[Task brief] Transcribe exactly, and only, the lines that run from the one containing "ATOM 198 C CA" through the end of the records.

Saved entries:
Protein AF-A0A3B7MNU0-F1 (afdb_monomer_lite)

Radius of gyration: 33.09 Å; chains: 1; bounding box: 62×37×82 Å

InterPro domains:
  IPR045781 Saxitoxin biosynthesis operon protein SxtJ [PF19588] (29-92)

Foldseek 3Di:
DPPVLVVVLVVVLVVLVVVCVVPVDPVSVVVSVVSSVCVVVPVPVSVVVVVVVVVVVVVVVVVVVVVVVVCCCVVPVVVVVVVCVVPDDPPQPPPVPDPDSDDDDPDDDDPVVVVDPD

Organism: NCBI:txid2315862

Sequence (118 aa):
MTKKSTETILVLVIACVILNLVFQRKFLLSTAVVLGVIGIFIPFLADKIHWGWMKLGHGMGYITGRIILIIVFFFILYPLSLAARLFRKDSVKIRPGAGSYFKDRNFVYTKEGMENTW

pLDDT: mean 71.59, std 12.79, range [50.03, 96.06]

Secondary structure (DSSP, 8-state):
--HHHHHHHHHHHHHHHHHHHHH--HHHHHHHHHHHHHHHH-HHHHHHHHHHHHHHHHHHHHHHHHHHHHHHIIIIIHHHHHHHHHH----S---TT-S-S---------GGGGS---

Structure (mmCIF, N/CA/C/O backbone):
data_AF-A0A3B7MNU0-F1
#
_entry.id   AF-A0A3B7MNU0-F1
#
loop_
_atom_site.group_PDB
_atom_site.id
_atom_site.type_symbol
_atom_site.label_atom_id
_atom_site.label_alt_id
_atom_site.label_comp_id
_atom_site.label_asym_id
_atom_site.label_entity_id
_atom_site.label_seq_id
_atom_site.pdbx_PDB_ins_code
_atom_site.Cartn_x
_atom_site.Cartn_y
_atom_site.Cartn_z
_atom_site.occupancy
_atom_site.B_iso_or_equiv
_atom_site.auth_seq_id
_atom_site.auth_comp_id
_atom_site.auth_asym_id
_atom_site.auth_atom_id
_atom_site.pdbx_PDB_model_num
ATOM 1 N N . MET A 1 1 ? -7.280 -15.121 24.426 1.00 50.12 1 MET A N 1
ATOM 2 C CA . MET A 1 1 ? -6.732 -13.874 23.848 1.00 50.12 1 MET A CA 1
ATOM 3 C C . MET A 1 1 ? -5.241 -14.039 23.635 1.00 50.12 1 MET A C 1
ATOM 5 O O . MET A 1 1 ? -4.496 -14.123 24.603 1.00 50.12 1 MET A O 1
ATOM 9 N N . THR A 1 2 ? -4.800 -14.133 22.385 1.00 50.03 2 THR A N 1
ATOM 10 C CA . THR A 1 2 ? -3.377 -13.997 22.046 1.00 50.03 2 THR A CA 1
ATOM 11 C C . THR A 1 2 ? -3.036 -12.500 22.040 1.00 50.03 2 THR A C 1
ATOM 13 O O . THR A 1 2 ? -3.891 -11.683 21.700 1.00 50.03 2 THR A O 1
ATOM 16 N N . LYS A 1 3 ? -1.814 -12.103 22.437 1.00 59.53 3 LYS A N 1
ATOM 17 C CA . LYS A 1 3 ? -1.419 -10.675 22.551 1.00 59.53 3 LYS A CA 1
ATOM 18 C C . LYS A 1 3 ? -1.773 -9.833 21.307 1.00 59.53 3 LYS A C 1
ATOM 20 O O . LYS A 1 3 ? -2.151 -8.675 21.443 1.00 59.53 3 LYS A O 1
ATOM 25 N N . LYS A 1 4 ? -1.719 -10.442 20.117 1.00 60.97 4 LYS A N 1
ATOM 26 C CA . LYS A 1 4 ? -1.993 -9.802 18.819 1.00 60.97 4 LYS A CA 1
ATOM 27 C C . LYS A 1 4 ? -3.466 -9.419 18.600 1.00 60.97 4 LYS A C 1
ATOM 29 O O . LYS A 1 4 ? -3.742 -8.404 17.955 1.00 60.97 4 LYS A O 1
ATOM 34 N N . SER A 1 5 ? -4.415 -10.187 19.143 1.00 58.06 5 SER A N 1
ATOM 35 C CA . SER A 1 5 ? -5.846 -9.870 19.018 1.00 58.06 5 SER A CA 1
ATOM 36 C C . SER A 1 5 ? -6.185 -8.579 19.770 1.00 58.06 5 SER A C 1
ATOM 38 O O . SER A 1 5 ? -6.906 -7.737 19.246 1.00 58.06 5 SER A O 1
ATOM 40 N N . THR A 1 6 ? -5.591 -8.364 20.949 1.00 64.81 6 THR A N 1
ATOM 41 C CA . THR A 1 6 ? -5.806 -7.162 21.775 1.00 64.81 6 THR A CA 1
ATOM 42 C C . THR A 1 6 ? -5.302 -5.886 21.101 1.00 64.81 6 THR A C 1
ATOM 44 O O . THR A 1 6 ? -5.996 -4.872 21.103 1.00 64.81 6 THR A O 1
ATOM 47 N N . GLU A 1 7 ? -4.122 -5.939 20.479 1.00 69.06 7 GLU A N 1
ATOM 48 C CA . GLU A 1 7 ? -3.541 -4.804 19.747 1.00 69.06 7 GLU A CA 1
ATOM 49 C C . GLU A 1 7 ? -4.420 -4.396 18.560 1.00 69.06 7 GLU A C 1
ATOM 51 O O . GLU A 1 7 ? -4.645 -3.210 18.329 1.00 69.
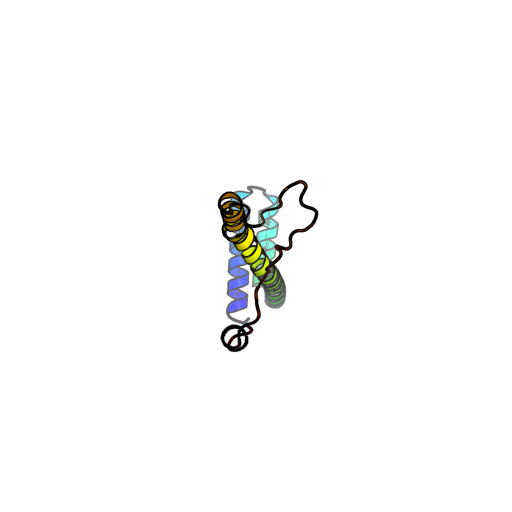06 7 GLU A O 1
ATOM 56 N N . THR A 1 8 ? -4.989 -5.373 17.849 1.00 68.31 8 THR A N 1
ATOM 57 C CA . THR A 1 8 ? -5.868 -5.097 16.704 1.00 68.31 8 THR A CA 1
ATOM 58 C C . THR A 1 8 ? -7.153 -4.404 17.146 1.00 68.31 8 THR A C 1
ATOM 60 O O . THR A 1 8 ? -7.567 -3.438 16.514 1.00 68.31 8 THR A O 1
ATOM 63 N N . ILE A 1 9 ? -7.762 -4.851 18.250 1.00 67.06 9 ILE A N 1
ATOM 64 C CA . ILE A 1 9 ? -8.954 -4.207 18.823 1.00 67.06 9 ILE A CA 1
ATOM 65 C C . ILE A 1 9 ? -8.631 -2.768 19.226 1.00 67.06 9 ILE A C 1
ATOM 67 O O . ILE A 1 9 ? -9.393 -1.864 18.897 1.00 67.06 9 ILE A O 1
ATOM 71 N N . LEU A 1 10 ? -7.493 -2.542 19.894 1.00 69.31 10 LEU A N 1
ATOM 72 C CA . LEU A 1 10 ? -7.085 -1.209 20.337 1.00 69.31 10 LEU A CA 1
ATOM 73 C C . LEU A 1 10 ? -6.919 -0.256 19.147 1.00 69.31 10 LEU A C 1
ATOM 75 O O . LEU A 1 10 ? -7.460 0.846 19.160 1.00 69.31 10 LEU A O 1
ATOM 79 N N . VAL A 1 11 ? -6.233 -0.700 18.091 1.00 73.12 11 VAL A N 1
ATOM 80 C CA . VAL A 1 11 ? -6.044 0.080 16.858 1.00 73.12 11 VAL A CA 1
ATOM 81 C C . VAL A 1 11 ? -7.387 0.384 16.189 1.00 73.12 11 VAL A C 1
ATOM 83 O O . VAL A 1 11 ? -7.602 1.504 15.734 1.00 73.12 11 VAL A O 1
ATOM 86 N N . LEU A 1 12 ? -8.314 -0.577 16.164 1.00 68.44 12 LEU A N 1
ATOM 87 C CA . LEU A 1 12 ? -9.633 -0.420 15.544 1.00 68.44 12 LEU A CA 1
ATOM 88 C C . LEU A 1 12 ? -10.521 0.558 16.333 1.00 68.44 12 LEU A C 1
ATOM 90 O O . LEU A 1 12 ? -11.208 1.388 15.737 1.00 68.44 12 LEU A O 1
ATOM 94 N N . VAL A 1 13 ? -10.444 0.524 17.667 1.00 68.81 13 VAL A N 1
ATOM 95 C CA . VAL A 1 13 ? -11.095 1.493 18.562 1.00 68.81 13 VAL A CA 1
ATOM 96 C C . VAL A 1 13 ? -10.506 2.891 18.360 1.00 68.81 13 VAL A C 1
ATOM 98 O O . VAL A 1 13 ? -11.260 3.839 18.151 1.00 68.81 13 VAL A O 1
ATOM 101 N N . ILE A 1 14 ? -9.176 3.027 18.338 1.00 67.25 14 ILE A N 1
ATOM 102 C CA . ILE A 1 14 ? -8.494 4.311 18.107 1.00 67.25 14 ILE A CA 1
ATOM 103 C C . ILE A 1 14 ? -8.862 4.885 16.732 1.00 67.25 14 ILE A C 1
ATOM 105 O O . ILE A 1 14 ? -9.204 6.061 16.632 1.00 67.25 14 ILE A O 1
ATOM 109 N N . ALA A 1 15 ? -8.865 4.065 15.679 1.00 67.81 15 ALA A N 1
ATOM 110 C CA . ALA A 1 15 ? -9.251 4.490 14.335 1.00 67.81 15 ALA A CA 1
ATOM 111 C C . ALA A 1 15 ? -10.699 5.005 14.286 1.00 67.81 15 ALA A C 1
ATOM 113 O O . ALA A 1 15 ? -10.976 6.025 13.654 1.00 67.81 15 ALA A O 1
ATOM 114 N N . CYS A 1 16 ? -11.619 4.343 14.994 1.00 62.12 16 CYS A N 1
ATOM 115 C CA . CYS A 1 16 ? -13.015 4.765 15.081 1.00 62.12 16 CYS A CA 1
ATOM 116 C C . CYS A 1 16 ? -13.177 6.092 15.850 1.00 62.12 16 CYS A C 1
ATOM 118 O O . CYS A 1 16 ? -13.953 6.955 15.439 1.00 62.12 16 CYS A O 1
ATOM 120 N N . VAL A 1 17 ? -12.393 6.297 16.916 1.00 64.88 17 VAL A N 1
ATOM 121 C CA . VAL A 1 17 ? -12.346 7.559 17.676 1.00 64.88 17 VAL A CA 1
ATOM 122 C C . VAL A 1 17 ? -11.788 8.704 16.825 1.00 64.88 17 VAL A C 1
ATOM 124 O O . VAL A 1 17 ? -12.379 9.781 16.790 1.00 64.88 17 VAL A O 1
ATOM 127 N N . ILE A 1 18 ? -10.702 8.479 16.081 1.00 64.88 18 ILE A N 1
ATOM 128 C CA . ILE A 1 18 ? -10.115 9.493 15.188 1.00 64.88 18 ILE A CA 1
ATOM 129 C C . ILE A 1 18 ? -11.107 9.880 14.084 1.00 64.88 18 ILE A C 1
ATOM 131 O O . ILE A 1 18 ? -11.328 11.065 13.840 1.00 64.88 18 ILE A O 1
ATOM 135 N N . LEU A 1 19 ? -11.760 8.897 13.453 1.00 61.22 19 LEU A N 1
ATOM 136 C CA . LEU A 1 19 ? -12.802 9.150 12.453 1.00 61.22 19 LEU A CA 1
ATOM 137 C C . LEU A 1 19 ? -13.960 9.970 13.024
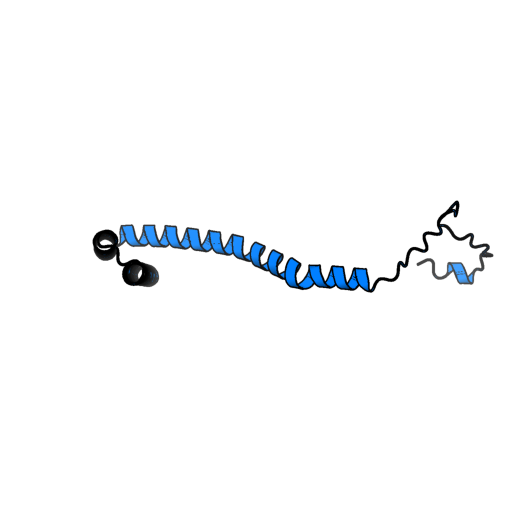 1.00 61.22 19 LEU A C 1
ATOM 139 O O . LEU A 1 19 ? -14.525 10.812 12.325 1.00 61.22 19 LEU A O 1
ATOM 143 N N . ASN A 1 20 ? -14.294 9.766 14.297 1.00 60.50 20 ASN A N 1
ATOM 144 C CA . ASN A 1 20 ? -15.330 10.538 14.956 1.00 60.50 20 ASN A CA 1
ATOM 145 C C . ASN A 1 20 ? -14.966 12.024 15.115 1.00 60.50 20 ASN A C 1
ATOM 147 O O . ASN A 1 20 ? -15.796 12.889 14.822 1.00 60.50 20 ASN A O 1
ATOM 151 N N . LEU A 1 21 ? -13.720 12.311 15.505 1.00 58.97 21 LEU A N 1
ATOM 152 C CA . LEU A 1 21 ? -13.215 13.679 15.657 1.00 58.97 21 LEU A CA 1
ATOM 153 C C . LEU A 1 21 ? -13.190 14.444 14.325 1.00 58.97 21 LEU A C 1
ATOM 155 O O . LEU A 1 21 ? -13.429 15.650 14.312 1.00 58.97 21 LEU A O 1
ATOM 159 N N . VAL A 1 22 ? -12.959 13.743 13.208 1.00 61.75 22 VAL A N 1
ATOM 160 C CA . VAL A 1 22 ? -12.942 14.329 11.856 1.00 61.75 22 VAL A CA 1
ATOM 161 C C . VAL A 1 22 ? -14.355 14.582 11.313 1.00 61.75 22 VAL A C 1
ATOM 163 O O . VAL A 1 22 ? -14.578 15.594 10.654 1.00 61.75 22 VAL A O 1
ATOM 166 N N . PHE A 1 23 ? -15.324 13.697 11.584 1.00 61.03 23 PHE A N 1
ATOM 167 C CA . PHE A 1 23 ? -16.654 13.763 10.954 1.00 61.03 23 PHE A CA 1
ATOM 168 C C . PHE A 1 23 ? -17.738 14.517 11.745 1.00 61.03 23 PHE A C 1
ATOM 170 O O . PHE A 1 23 ? -18.774 14.822 11.156 1.00 61.03 23 PHE A O 1
ATOM 177 N N . GLN A 1 24 ? -17.554 14.830 13.039 1.00 55.66 24 GLN A N 1
ATOM 178 C CA . GLN A 1 24 ? -18.462 15.686 13.843 1.00 55.66 24 GLN A CA 1
ATOM 179 C C . GLN A 1 24 ? -19.974 15.346 13.703 1.00 55.66 24 GLN A C 1
ATOM 181 O O . GLN A 1 24 ? -20.848 16.215 13.731 1.00 55.66 24 GLN A O 1
ATOM 186 N N . ARG A 1 25 ? -20.326 14.059 13.543 1.00 53.53 25 ARG A N 1
ATOM 187 C CA . ARG A 1 25 ? -21.719 13.568 13.467 1.00 53.53 25 ARG A CA 1
ATOM 188 C C . ARG A 1 25 ? -22.074 12.803 14.746 1.00 53.53 25 ARG A C 1
ATOM 190 O O . ARG A 1 25 ? -21.538 11.725 14.998 1.00 53.53 25 ARG A O 1
ATOM 197 N N . LYS A 1 26 ? -23.037 13.322 15.521 1.00 55.69 26 LYS A N 1
ATOM 198 C CA . LYS A 1 26 ? -23.455 12.793 16.842 1.00 55.69 26 LYS A CA 1
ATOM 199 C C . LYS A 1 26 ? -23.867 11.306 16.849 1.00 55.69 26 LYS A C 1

[Solution for this exercise]
ATOM 198 C CA . LYS A 1 26 ? -23.455 12.793 16.842 1.00 55.69 26 LYS A CA 1
ATOM 199 C C . LYS A 1 26 ? -23.867 11.306 16.849 1.00 55.69 26 LYS A C 1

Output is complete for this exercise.